# Road to Gridiron Glory



## JordanMang (Jul 23, 2006)

So, I've finally started to start my journal. I'll be updating as much as possible, but it may be few and far between.  Tomorrow marks the 2 week start before football.  I've been training pretty well this summer, but took off the last 2 weeks. Tomorrow I start lifting, and running trying to get into some shape for football ( which 2-a-days will help work out )

Monday - Full Body Workout

Warmups.

3x3 - Squat - 315
3x5 - Bench - 225
3x10 - Leg Extensions
3x10 - HyperExtensions
3x6 - Dips
3x6 - DB Incline BP

Cardio ( Football cardio so it's gonna be intense, and a little over the top )

Warm ups, high knees, stretches etc.

30 yard yo-yo ( increments of 5 yards ).

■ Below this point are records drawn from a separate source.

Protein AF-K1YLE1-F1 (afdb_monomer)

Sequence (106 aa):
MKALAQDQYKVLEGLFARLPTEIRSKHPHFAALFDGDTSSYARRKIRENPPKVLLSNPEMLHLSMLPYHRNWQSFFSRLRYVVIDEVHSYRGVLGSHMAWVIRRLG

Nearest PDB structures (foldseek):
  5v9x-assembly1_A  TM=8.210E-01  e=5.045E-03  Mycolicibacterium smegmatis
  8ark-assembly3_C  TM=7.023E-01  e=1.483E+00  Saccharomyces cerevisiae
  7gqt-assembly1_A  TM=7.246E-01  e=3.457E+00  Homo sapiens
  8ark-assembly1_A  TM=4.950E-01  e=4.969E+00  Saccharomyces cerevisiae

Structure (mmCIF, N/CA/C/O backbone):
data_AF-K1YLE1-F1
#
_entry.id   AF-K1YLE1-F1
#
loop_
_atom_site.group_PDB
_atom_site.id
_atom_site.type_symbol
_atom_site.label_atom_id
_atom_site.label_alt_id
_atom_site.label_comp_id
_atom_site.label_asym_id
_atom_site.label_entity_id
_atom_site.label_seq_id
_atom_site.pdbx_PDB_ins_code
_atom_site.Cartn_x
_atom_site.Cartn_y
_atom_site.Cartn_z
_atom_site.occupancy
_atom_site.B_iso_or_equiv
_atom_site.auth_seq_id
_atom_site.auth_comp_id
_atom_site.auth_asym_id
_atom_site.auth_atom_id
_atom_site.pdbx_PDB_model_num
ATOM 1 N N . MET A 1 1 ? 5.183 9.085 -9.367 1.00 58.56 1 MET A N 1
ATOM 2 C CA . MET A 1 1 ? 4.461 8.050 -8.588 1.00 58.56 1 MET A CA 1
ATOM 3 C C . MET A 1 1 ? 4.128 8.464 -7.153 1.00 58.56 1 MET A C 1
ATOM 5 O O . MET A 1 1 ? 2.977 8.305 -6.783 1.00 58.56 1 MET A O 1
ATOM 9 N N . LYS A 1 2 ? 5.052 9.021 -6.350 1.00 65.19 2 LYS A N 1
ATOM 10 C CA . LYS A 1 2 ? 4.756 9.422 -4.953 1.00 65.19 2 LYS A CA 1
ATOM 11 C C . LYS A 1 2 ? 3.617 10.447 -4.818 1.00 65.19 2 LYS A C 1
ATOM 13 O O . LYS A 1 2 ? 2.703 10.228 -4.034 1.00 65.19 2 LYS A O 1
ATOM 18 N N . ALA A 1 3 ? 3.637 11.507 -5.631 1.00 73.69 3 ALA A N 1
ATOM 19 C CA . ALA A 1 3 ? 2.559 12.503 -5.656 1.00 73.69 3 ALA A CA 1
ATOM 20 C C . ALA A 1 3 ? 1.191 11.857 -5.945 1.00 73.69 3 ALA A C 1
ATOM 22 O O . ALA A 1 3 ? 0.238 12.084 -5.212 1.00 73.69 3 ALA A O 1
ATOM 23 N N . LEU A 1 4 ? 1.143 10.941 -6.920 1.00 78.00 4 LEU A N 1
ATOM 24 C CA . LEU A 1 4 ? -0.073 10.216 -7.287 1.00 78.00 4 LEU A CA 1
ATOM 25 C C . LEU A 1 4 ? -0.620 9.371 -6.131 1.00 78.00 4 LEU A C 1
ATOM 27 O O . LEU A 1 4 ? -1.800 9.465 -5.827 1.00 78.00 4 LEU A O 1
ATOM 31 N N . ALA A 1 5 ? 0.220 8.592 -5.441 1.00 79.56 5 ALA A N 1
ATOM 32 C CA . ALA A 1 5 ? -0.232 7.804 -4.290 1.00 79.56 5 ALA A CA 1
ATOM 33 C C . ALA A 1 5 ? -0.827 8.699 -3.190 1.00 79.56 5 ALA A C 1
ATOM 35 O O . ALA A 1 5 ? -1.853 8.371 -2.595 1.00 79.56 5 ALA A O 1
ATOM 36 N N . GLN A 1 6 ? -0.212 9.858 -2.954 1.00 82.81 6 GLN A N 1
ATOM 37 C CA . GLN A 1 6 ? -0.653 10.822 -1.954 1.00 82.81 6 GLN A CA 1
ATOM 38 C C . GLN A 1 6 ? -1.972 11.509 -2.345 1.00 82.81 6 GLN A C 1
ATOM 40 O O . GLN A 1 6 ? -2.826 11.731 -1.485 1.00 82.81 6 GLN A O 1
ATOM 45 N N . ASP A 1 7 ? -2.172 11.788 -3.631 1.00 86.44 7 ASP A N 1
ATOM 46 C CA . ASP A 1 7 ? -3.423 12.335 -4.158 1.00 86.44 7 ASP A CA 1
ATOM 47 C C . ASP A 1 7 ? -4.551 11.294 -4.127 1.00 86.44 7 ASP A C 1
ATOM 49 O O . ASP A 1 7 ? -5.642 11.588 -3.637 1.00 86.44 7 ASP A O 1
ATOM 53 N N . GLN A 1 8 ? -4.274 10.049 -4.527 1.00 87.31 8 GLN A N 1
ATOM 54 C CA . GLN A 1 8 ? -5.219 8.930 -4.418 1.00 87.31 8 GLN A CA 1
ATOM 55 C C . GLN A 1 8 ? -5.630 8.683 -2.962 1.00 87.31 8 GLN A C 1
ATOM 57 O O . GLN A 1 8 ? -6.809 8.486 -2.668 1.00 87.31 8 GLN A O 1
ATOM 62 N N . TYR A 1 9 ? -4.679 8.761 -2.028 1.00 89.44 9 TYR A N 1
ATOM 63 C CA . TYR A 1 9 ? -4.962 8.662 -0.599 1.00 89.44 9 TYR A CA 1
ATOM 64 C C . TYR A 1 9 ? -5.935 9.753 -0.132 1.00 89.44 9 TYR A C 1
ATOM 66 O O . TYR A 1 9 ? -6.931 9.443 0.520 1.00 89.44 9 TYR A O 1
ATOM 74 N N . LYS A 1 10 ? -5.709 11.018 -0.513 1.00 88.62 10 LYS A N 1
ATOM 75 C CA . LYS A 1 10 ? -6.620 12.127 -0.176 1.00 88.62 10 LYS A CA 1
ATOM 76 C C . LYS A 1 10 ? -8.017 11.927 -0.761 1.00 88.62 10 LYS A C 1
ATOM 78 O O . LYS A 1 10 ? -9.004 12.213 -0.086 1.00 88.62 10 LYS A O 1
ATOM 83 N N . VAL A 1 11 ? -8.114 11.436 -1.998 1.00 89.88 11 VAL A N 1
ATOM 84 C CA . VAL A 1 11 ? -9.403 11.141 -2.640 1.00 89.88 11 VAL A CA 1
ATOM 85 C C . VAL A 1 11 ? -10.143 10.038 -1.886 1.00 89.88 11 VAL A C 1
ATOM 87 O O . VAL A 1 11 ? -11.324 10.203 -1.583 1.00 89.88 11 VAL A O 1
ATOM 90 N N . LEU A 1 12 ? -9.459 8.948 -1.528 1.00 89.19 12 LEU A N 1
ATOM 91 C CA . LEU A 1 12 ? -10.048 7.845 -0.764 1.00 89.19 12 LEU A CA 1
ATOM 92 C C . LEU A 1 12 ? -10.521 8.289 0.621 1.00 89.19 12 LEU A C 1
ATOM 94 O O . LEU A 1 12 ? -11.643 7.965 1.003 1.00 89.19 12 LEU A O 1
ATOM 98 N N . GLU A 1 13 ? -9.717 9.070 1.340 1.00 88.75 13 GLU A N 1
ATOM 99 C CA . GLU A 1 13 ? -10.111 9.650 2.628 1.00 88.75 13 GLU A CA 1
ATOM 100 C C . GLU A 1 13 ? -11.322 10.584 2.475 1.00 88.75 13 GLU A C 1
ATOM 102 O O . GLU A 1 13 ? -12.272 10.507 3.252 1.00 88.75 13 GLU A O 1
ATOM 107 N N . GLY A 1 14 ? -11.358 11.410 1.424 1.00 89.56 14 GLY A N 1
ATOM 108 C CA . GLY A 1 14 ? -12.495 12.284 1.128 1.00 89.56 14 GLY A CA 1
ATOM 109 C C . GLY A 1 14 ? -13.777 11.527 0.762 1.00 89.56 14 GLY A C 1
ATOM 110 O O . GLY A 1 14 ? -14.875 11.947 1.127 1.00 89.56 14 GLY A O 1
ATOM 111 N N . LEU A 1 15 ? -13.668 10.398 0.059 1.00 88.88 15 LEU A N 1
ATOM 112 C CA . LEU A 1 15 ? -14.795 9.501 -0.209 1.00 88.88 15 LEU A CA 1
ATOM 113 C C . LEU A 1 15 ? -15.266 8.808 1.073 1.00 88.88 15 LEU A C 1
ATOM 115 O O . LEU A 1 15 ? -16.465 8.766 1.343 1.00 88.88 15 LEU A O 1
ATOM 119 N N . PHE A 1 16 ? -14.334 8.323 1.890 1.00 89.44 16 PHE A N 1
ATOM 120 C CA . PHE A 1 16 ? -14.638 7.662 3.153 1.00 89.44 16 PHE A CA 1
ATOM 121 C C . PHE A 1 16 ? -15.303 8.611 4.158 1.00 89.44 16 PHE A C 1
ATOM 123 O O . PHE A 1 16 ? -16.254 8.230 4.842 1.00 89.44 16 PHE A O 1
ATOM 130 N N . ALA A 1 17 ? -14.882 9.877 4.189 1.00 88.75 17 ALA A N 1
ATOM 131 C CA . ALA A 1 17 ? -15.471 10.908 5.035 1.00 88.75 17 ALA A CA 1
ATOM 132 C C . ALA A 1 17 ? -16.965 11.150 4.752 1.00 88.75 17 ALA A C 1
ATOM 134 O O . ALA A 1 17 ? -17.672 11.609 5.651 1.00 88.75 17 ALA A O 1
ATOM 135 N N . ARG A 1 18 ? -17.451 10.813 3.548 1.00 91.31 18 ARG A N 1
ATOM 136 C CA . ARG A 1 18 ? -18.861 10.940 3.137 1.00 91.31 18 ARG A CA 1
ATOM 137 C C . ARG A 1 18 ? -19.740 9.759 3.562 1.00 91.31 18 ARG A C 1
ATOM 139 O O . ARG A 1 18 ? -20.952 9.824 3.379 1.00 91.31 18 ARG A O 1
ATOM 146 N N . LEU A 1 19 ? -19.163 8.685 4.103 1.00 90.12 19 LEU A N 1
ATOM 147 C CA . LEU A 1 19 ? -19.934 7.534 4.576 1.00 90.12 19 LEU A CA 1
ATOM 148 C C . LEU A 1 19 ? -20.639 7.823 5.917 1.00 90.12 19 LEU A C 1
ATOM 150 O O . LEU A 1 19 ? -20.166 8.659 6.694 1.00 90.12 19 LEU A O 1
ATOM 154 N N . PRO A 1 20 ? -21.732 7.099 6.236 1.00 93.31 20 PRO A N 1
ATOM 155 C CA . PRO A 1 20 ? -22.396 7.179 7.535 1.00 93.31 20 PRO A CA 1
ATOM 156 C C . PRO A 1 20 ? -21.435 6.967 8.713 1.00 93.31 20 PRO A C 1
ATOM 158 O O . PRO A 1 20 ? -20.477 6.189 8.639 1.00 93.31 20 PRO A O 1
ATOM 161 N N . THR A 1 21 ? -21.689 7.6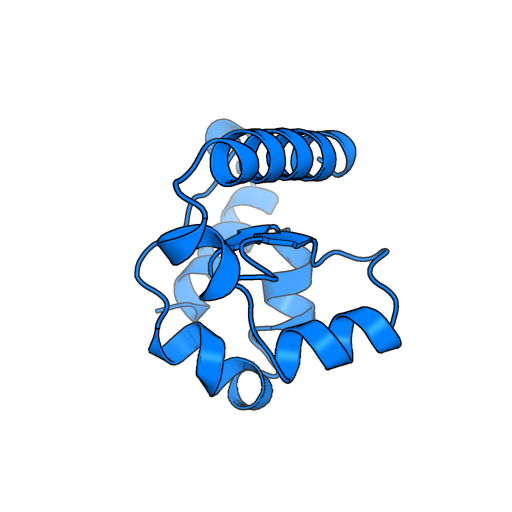58 9.824 1.00 90.06 21 THR A N 1
ATOM 162 C CA . THR A 1 21 ? -20.826 7.647 11.019 1.00 90.06 21 THR A CA 1
ATOM 163 C C . THR A 1 21 ? -20.658 6.247 11.610 1.00 90.06 21 THR A C 1
ATOM 165 O O . THR A 1 21 ? -19.582 5.923 12.103 1.00 90.06 21 THR A O 1
ATOM 168 N N . GLU A 1 22 ? -21.664 5.387 11.488 1.00 90.62 22 GLU A N 1
ATOM 169 C CA . GLU A 1 22 ? -21.665 3.995 11.948 1.00 90.62 22 GLU A CA 1
ATOM 170 C C . GLU A 1 22 ? -20.649 3.129 11.191 1.00 90.62 22 GLU A C 1
ATOM 172 O O . GLU A 1 22 ? -20.106 2.170 11.743 1.00 90.62 22 GLU A O 1
ATOM 177 N N . ILE A 1 23 ? -20.392 3.455 9.920 1.00 87.12 23 ILE A N 1
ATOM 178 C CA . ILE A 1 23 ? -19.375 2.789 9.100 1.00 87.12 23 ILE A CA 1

Buildup, rest 1 minute, and then build down.

6 rabbit gassers ( this is sprinting to the hash, jogging to the other hash, then sprinting to the sideline and back is 1. ) 

10, 10 yard sprints working on steps etc for football.

5 hills to top it off. 

Then walk 2 miles. 

Stetch.

Diet -  I want to stay healthy, but not  restrict myself to much.  I don't want to get sick of eating the same thing over and over.  Try and take in 3500-4000 cal's a day.  Any advice here would be helpful.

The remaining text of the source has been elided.